Every line below from the one containing "ATOM 218 O O" through the one containing "ATOM 243 C CA" must be transcribed exactly. Omit all lines outside that stretch.
• • • • • • •
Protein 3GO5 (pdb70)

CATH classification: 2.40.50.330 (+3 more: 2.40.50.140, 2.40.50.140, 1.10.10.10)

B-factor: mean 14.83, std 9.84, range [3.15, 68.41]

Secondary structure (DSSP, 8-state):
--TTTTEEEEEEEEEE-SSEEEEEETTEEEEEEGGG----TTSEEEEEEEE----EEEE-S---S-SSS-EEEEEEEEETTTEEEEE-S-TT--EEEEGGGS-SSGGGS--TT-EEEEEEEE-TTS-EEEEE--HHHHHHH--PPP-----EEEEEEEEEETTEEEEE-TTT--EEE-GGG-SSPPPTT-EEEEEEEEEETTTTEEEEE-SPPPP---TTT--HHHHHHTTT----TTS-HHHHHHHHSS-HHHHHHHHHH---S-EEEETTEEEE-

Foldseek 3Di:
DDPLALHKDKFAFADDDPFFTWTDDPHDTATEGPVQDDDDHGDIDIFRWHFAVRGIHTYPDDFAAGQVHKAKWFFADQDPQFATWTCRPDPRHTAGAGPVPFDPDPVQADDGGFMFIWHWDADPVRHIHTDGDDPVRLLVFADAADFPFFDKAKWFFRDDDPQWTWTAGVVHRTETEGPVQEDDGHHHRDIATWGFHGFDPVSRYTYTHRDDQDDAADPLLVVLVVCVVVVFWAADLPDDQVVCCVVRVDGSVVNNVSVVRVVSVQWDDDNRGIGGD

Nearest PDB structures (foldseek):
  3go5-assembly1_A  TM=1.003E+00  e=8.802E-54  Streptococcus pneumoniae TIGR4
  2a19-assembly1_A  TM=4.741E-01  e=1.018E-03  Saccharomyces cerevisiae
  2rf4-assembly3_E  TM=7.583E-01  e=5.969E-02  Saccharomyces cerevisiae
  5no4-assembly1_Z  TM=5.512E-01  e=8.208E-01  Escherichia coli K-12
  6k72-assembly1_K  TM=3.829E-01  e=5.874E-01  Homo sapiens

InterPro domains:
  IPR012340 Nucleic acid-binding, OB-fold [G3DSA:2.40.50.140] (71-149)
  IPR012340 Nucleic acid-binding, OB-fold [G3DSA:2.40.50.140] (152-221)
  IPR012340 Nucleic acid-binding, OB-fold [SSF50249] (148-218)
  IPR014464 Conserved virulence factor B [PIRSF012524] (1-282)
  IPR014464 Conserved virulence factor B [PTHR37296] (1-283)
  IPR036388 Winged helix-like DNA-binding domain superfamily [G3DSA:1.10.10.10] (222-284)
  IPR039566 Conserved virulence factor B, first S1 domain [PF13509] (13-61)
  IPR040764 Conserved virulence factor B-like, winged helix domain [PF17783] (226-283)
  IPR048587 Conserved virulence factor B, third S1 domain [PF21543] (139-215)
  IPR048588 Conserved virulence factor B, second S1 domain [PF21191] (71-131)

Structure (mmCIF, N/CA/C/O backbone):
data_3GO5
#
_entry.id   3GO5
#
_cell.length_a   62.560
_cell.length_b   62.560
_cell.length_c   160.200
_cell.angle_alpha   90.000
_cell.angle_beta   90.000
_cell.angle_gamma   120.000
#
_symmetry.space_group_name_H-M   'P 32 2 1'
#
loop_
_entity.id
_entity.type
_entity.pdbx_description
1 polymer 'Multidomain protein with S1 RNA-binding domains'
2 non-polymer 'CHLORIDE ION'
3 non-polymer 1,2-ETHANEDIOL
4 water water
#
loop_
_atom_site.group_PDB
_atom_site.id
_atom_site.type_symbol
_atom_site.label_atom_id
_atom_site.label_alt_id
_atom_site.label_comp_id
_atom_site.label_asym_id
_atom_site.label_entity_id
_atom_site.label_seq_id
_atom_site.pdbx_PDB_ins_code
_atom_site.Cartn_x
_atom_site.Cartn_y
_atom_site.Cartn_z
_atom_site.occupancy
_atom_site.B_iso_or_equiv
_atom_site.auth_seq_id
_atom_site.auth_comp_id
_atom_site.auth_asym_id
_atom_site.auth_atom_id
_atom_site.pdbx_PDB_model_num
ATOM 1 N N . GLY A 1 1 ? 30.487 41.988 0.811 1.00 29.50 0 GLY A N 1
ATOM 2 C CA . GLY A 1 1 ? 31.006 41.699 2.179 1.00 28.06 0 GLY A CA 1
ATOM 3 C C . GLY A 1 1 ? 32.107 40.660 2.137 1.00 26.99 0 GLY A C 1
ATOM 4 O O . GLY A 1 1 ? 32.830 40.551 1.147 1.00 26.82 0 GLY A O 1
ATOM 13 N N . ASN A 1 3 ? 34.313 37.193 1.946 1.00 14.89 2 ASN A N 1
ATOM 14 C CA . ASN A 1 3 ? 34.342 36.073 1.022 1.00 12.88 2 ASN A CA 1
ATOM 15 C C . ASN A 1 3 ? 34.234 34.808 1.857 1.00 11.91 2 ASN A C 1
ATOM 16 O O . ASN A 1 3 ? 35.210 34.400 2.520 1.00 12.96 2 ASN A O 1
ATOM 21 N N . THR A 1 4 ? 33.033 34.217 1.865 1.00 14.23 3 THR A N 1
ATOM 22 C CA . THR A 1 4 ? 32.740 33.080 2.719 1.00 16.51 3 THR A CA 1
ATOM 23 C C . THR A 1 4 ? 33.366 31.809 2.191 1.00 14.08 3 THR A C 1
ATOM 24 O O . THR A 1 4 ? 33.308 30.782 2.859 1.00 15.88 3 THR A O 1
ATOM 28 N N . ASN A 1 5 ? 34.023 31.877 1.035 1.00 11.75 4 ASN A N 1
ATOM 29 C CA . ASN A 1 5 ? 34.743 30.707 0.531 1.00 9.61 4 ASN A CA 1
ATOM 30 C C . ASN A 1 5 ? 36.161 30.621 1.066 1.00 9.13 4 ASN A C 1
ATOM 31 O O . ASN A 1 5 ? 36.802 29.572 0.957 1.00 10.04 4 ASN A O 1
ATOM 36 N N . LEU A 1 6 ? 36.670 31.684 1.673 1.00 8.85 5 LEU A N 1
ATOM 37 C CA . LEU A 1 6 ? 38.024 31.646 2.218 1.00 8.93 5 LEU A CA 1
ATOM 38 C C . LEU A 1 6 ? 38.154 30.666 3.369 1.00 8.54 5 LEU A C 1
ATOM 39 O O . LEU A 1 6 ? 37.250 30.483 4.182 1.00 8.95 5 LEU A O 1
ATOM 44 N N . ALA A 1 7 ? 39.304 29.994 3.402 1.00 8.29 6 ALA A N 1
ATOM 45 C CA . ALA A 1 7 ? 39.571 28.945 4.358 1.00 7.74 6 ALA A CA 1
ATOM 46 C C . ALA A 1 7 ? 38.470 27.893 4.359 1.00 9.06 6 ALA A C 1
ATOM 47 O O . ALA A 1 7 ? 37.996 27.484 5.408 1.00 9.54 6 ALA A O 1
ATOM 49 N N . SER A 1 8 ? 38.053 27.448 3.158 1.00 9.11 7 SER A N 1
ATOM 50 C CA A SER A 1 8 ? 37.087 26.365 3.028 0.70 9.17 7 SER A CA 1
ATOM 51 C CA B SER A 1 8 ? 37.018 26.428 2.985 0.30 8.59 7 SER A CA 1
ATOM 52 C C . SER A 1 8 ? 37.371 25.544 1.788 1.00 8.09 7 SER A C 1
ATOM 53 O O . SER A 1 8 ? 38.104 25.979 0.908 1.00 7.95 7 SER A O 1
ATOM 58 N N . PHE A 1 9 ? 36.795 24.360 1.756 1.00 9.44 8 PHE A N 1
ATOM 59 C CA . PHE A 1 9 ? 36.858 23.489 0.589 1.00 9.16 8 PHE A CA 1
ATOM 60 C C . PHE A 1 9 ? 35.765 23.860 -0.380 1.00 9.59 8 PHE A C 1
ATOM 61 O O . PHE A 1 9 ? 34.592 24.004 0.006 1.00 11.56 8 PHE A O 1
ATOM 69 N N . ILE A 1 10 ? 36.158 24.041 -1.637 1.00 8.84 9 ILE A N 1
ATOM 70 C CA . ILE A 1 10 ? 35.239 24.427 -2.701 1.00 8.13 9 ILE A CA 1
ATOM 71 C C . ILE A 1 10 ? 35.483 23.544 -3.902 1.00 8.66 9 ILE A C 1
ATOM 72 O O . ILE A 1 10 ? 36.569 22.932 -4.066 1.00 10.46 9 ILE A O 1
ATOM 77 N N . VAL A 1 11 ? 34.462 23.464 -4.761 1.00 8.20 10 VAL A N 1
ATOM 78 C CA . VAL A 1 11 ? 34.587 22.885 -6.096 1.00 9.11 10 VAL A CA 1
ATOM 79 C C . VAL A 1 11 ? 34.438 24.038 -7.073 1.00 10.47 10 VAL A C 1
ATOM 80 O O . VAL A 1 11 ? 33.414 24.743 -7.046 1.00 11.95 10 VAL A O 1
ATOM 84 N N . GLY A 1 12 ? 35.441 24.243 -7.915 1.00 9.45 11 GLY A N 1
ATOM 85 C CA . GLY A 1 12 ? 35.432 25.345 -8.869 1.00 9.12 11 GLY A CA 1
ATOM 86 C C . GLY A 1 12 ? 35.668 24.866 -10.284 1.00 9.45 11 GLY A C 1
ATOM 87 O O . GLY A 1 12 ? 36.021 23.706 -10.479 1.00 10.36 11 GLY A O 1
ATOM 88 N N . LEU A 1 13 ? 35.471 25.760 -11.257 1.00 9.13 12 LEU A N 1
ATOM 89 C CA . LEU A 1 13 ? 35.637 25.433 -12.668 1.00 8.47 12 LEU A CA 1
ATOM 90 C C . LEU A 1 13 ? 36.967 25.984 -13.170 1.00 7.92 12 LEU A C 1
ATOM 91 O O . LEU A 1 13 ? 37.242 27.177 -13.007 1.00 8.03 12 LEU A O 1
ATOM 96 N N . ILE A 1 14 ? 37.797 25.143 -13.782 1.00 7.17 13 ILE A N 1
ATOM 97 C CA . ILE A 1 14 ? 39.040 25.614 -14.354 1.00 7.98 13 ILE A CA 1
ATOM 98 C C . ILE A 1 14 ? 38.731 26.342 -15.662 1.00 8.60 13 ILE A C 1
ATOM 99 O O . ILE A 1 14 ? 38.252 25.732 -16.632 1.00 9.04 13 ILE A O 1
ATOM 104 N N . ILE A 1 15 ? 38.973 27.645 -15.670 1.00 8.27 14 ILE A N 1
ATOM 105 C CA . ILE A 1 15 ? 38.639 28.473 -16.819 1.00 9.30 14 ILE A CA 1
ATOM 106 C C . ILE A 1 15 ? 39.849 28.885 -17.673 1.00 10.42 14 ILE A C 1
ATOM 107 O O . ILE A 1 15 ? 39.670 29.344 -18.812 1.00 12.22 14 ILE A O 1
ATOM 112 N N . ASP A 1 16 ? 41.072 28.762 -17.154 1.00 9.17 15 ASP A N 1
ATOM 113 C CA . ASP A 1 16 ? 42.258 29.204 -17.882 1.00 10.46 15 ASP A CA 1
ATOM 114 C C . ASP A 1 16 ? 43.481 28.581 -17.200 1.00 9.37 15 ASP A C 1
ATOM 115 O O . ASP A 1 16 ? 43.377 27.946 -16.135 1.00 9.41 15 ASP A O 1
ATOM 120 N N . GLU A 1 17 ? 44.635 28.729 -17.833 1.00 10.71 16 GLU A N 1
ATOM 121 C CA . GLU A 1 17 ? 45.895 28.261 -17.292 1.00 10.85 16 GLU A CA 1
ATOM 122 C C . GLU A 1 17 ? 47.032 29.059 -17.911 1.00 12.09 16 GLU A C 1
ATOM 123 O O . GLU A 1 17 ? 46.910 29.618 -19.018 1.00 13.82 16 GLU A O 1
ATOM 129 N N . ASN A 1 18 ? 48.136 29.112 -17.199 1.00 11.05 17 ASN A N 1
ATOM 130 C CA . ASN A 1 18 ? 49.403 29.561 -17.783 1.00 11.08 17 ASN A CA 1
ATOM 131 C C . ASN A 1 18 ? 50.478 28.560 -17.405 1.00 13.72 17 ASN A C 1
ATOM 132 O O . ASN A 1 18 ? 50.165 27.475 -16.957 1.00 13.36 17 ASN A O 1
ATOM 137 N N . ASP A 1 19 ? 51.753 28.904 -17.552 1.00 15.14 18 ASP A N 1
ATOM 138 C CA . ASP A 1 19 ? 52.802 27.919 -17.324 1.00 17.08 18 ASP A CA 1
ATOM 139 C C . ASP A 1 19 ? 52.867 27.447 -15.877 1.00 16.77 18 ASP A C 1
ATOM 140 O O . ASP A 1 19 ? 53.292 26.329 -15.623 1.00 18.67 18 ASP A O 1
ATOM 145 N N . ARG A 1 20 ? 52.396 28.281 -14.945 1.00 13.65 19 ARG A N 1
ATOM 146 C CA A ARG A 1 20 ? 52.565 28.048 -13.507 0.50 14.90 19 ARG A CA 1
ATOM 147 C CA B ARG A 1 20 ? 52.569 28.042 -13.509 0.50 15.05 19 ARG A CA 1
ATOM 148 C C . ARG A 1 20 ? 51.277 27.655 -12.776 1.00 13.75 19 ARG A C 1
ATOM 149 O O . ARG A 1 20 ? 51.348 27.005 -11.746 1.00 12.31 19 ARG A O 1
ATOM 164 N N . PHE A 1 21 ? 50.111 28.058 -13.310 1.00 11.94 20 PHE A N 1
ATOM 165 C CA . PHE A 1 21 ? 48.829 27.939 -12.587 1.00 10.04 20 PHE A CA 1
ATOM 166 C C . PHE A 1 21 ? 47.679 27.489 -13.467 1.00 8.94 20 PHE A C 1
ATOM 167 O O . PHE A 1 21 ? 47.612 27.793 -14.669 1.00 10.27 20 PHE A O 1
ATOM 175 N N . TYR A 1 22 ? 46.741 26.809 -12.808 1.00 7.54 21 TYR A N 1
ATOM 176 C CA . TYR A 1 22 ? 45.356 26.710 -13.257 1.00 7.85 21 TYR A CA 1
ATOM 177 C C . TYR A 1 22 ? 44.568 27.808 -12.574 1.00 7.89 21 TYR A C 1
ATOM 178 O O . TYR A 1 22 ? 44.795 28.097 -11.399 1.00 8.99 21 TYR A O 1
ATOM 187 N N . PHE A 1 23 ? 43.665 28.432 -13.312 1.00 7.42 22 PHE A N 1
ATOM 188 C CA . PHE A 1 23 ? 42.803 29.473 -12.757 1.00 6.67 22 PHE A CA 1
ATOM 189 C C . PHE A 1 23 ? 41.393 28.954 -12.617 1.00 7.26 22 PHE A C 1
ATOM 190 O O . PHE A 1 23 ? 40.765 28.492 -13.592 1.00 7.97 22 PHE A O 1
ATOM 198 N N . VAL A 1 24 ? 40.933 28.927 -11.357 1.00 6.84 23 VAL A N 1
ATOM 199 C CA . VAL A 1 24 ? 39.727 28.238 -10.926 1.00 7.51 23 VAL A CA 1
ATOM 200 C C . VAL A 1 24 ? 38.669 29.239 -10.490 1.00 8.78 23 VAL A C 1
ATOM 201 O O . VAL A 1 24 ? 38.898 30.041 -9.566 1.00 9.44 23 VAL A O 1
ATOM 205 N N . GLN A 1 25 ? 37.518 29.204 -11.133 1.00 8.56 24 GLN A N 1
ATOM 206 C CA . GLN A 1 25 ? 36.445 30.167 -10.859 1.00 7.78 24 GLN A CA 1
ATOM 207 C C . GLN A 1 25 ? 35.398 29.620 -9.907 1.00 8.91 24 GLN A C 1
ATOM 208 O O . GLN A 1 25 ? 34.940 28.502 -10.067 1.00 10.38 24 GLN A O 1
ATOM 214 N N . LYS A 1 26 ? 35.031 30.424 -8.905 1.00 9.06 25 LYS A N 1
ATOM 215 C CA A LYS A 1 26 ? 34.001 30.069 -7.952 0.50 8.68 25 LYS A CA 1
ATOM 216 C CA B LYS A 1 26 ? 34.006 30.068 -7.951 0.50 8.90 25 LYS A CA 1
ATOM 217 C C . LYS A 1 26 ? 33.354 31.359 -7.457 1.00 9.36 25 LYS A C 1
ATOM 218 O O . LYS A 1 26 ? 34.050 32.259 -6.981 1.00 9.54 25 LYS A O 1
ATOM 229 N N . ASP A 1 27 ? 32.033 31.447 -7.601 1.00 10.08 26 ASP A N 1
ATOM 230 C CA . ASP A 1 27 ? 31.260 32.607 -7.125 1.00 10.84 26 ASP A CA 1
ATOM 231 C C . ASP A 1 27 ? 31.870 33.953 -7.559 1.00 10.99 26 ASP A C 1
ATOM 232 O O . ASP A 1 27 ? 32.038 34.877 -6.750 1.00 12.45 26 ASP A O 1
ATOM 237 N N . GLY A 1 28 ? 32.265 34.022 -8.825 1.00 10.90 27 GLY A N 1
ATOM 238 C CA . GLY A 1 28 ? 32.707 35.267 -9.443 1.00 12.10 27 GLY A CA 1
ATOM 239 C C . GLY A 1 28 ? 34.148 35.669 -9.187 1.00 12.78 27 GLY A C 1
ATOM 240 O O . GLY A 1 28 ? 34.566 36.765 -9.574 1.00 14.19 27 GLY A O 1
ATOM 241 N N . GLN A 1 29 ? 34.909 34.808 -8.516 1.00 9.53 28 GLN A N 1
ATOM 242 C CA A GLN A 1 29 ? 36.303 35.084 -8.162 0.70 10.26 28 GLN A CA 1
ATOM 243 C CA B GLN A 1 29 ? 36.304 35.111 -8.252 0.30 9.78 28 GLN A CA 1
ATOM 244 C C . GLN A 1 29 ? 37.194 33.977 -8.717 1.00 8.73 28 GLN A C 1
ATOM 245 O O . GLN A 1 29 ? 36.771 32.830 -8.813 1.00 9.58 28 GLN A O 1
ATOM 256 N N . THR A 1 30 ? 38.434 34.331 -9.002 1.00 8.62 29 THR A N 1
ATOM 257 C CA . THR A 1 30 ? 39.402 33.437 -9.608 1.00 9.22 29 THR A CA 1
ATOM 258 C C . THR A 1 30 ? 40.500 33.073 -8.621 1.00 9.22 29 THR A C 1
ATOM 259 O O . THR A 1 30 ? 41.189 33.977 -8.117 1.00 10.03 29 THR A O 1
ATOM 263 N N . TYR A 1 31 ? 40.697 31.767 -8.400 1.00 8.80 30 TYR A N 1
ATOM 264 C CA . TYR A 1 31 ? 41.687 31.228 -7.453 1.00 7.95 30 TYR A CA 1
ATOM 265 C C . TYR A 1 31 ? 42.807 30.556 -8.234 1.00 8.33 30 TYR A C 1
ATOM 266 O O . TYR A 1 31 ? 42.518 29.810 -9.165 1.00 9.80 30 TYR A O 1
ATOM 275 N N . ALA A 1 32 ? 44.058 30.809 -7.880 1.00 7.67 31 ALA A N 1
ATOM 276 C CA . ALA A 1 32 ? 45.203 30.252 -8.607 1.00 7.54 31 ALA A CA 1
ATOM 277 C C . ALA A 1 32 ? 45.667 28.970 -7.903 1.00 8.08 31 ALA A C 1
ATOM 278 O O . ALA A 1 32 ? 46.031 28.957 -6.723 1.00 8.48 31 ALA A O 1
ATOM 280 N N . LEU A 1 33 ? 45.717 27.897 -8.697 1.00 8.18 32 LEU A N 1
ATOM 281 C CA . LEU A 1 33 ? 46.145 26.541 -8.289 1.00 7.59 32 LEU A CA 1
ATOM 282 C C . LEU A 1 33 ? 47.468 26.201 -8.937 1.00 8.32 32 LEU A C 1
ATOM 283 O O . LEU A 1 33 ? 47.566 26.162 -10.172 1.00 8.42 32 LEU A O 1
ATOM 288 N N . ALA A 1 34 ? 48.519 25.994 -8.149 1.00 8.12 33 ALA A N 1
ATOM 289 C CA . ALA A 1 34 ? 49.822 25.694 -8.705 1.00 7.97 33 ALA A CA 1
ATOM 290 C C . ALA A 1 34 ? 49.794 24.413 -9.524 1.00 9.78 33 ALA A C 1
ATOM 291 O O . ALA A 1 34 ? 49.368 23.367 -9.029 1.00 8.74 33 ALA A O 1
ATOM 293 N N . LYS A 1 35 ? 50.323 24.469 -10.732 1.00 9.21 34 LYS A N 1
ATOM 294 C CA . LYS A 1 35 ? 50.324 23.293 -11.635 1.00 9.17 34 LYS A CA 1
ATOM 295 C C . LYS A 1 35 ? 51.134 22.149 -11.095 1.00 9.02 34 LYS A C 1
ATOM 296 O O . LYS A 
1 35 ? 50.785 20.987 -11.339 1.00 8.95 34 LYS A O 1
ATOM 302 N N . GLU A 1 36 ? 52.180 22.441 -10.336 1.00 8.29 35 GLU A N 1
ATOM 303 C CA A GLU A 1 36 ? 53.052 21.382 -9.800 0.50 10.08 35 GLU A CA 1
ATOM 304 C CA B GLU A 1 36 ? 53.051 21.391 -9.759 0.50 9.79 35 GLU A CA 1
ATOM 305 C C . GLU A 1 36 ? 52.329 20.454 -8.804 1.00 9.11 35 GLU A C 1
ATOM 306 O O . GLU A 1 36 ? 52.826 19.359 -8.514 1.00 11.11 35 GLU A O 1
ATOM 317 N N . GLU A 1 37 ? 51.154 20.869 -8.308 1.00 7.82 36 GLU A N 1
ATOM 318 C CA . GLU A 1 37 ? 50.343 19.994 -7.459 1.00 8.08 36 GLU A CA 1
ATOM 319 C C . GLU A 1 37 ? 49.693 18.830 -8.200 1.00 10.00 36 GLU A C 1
• • • • • • •
Answer section:
ATOM 218 O O . LYS A 1 26 ? 34.050 32.259 -6.981 1.00 9.54 25 LYS A O 1
ATOM 229 N N . ASP A 1 27 ? 32.033 31.447 -7.601 1.00 10.08 26 ASP A N 1
ATOM 230 C CA . ASP A 1 27 ? 31.260 32.607 -7.125 1.00 10.84 26 ASP A CA 1
ATOM 231 C C . ASP A 1 27 ? 31.870 33.953 -7.559 1.00 10.99 26 ASP A C 1
ATOM 232 O O . ASP A 1 27 ? 32.038 34.877 -6.750 1.00 12.45 26 ASP A O 1
ATOM 237 N N . GLY A 1 28 ? 32.265 34.022 -8.825 1.00 10.90 27 GLY A N 1
ATOM 238 C CA . GLY A 1 28 ? 32.707 35.267 -9.443 1.00 12.10 27 GLY A CA 1
ATOM 239 C C . GLY A 1 28 ? 34.148 35.669 -9.187 1.00 12.78 27 GLY A C 1
ATOM 240 O O . GLY A 1 28 ? 34.566 36.765 -9.574 1.00 14.19 27 GLY A O 1
ATOM 241 N N . GLN A 1 29 ? 34.909 34.808 -8.516 1.00 9.53 28 GLN A N 1
ATOM 242 C CA A GLN A 1 29 ? 36.303 35.084 -8.162 0.70 10.26 28 GLN A CA 1
ATOM 243 C CA B GLN A 1 29 ? 36.304 35.111 -8.252 0.30 9.78 28 GLN A CA 1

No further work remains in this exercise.